_What you are asked to do_
Output nothing but the lines from the first line of the entries to the line with "Structure (mmCIF, N/CA/C/O", inclusive, exactly as they read.
··· Input records ···
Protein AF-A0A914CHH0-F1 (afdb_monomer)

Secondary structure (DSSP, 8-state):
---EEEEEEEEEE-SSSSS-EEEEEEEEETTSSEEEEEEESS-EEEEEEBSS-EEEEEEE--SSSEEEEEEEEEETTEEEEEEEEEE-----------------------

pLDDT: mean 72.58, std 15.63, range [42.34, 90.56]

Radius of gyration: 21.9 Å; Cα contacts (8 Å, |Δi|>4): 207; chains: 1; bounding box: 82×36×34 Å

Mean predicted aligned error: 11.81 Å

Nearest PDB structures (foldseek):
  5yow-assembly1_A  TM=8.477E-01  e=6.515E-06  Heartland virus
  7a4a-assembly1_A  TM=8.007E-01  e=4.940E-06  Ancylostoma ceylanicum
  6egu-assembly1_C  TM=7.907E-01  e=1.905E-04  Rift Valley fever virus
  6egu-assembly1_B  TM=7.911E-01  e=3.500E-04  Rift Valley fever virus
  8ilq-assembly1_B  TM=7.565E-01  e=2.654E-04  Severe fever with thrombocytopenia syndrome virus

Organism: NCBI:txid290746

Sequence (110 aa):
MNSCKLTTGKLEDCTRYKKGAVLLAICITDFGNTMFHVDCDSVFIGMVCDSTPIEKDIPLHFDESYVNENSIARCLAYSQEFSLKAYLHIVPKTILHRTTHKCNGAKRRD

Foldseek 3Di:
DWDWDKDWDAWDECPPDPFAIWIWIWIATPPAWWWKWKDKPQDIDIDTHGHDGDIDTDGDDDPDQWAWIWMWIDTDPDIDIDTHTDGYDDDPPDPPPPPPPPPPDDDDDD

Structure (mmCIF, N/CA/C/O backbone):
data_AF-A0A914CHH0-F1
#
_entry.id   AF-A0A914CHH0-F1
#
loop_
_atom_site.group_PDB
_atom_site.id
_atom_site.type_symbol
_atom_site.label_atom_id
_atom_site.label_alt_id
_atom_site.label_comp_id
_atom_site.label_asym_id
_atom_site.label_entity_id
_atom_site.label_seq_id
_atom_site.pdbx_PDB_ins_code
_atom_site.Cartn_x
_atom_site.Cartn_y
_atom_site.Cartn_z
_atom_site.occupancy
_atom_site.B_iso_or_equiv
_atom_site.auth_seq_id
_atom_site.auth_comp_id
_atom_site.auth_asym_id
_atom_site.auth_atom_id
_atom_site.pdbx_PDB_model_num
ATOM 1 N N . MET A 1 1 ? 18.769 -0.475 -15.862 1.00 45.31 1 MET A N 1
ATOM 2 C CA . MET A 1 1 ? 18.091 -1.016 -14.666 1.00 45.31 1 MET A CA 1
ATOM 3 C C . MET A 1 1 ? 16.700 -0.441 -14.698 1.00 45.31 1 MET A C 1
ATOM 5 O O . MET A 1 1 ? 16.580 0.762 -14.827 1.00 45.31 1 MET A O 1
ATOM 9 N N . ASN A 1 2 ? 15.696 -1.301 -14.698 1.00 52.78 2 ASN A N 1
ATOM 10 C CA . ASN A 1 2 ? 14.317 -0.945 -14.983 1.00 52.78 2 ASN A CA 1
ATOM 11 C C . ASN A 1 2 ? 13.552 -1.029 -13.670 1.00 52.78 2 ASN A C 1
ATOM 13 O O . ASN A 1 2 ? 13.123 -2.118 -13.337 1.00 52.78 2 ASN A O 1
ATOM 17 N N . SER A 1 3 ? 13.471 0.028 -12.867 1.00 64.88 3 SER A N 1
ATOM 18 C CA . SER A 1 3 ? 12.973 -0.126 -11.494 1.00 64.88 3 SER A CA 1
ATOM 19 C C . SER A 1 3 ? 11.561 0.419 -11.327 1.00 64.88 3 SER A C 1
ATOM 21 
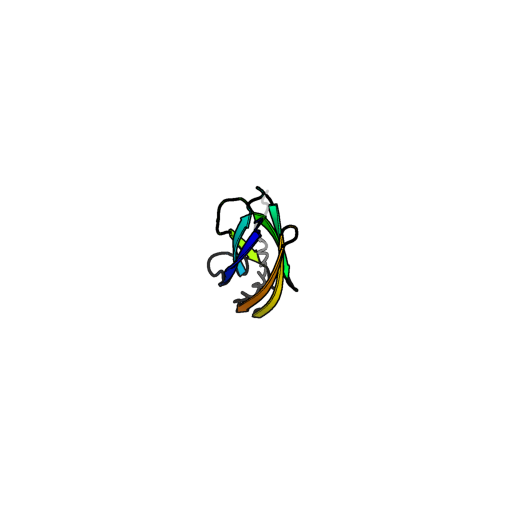O O . SER A 1 3 ? 11.239 1.501 -11.804 1.00 64.88 3 SER A O 1
ATOM 23 N N . CYS A 1 4 ? 10.716 -0.346 -10.640 1.00 64.75 4 CYS A N 1
ATOM 24 C CA . CYS A 1 4 ? 9.456 0.143 -10.102 1.00 64.75 4 CYS A CA 1
ATOM 25 C C . CYS A 1 4 ? 9.549 0.026 -8.585 1.00 64.75 4 CYS A C 1
ATOM 27 O O . CYS A 1 4 ? 9.773 -1.069 -8.063 1.00 64.75 4 CYS A O 1
ATOM 29 N N . LYS A 1 5 ? 9.466 1.155 -7.881 1.00 69.88 5 LYS A N 1
ATOM 30 C CA . LYS A 1 5 ? 9.661 1.199 -6.430 1.00 69.88 5 LYS A CA 1
ATOM 31 C C . LYS A 1 5 ? 8.420 1.761 -5.770 1.00 69.88 5 LYS A C 1
ATOM 33 O O . LYS A 1 5 ? 8.020 2.879 -6.083 1.00 69.88 5 LYS A O 1
ATOM 38 N N . LEU A 1 6 ? 7.879 1.004 -4.822 1.00 67.81 6 LEU A N 1
ATOM 39 C CA . LEU A 1 6 ? 6.895 1.498 -3.878 1.00 67.81 6 LEU A CA 1
ATOM 40 C C . LEU A 1 6 ? 7.596 1.795 -2.558 1.00 67.81 6 LEU A C 1
ATOM 42 O O . LEU A 1 6 ? 8.346 0.976 -2.030 1.00 67.81 6 LEU A O 1
ATOM 46 N N . THR A 1 7 ? 7.357 2.981 -2.021 1.00 68.50 7 THR A N 1
ATOM 47 C CA . THR A 1 7 ? 7.631 3.258 -0.613 1.00 68.50 7 THR A CA 1
ATOM 48 C C . THR A 1 7 ? 6.288 3.490 0.051 1.00 68.50 7 THR A C 1
ATOM 50 O O . THR A 1 7 ? 5.631 4.496 -0.209 1.00 68.50 7 THR A O 1
ATOM 53 N N . THR A 1 8 ? 5.856 2.518 0.849 1.00 62.53 8 THR A N 1
ATOM 54 C CA . THR A 1 8 ? 4.643 2.623 1.659 1.00 62.53 8 THR A CA 1
ATOM 55 C C . THR A 1 8 ? 4.938 3.510 2.862 1.00 62.53 8 THR A C 1
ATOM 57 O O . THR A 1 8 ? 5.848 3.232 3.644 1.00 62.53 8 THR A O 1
···
_Solution for this exercise_
Protein AF-A0A914CHH0-F1 (afdb_monomer)

Secondary structure (DSSP, 8-state):
---EEEEEEEEEE-SSSSS-EEEEEEEEETTSSEEEEEEESS-EEEEEEBSS-EEEEEEE--SSSEEEEEEEEEETTEEEEEEEEEE-----------------------

pLDDT: mean 72.58, std 15.63, range [42.34, 90.56]

Radius of gyration: 21.9 Å; Cα contacts (8 Å, |Δi|>4): 207; chains: 1; bounding box: 82×36×34 Å

Mean predicted aligned error: 11.81 Å

Nearest PDB structures (foldseek):
  5yow-assembly1_A  TM=8.477E-01  e=6.515E-06  Heartland virus
  7a4a-assembly1_A  TM=8.007E-01  e=4.940E-06  Ancylostoma ceylanicum
  6egu-assembly1_C  TM=7.907E-01  e=1.905E-04  Rift Valley fever virus
  6egu-assembly1_B  TM=7.911E-01  e=3.500E-04  Rift Valley fever virus
  8ilq-assembly1_B  TM=7.565E-01  e=2.654E-04  Severe fever with thrombocytopenia syndrome virus

Organism: NCBI:txid290746

Sequence (110 aa):
MNSCKLTTGKLEDCTRYKKGAVLLAICITDFGNTMFHVDCDSVFIGMVCDSTPIEKDIPLHFDESYVNENSIARCLAYSQEFSLKAYLHIVPKTILHRTTHKCNGAKRRD

Foldseek 3Di:
DWDWDKDWDAWDECPPDPFAIWIWIWIATPPAWWWKWKDKPQDIDIDTHGHDGDIDTDGDDDPDQWAWIWMWIDTDPDIDIDTHTDGYDDDPPDPPPPPPPPPPDDDDDD

Structure (mmCIF, N/CA/C/O backbone):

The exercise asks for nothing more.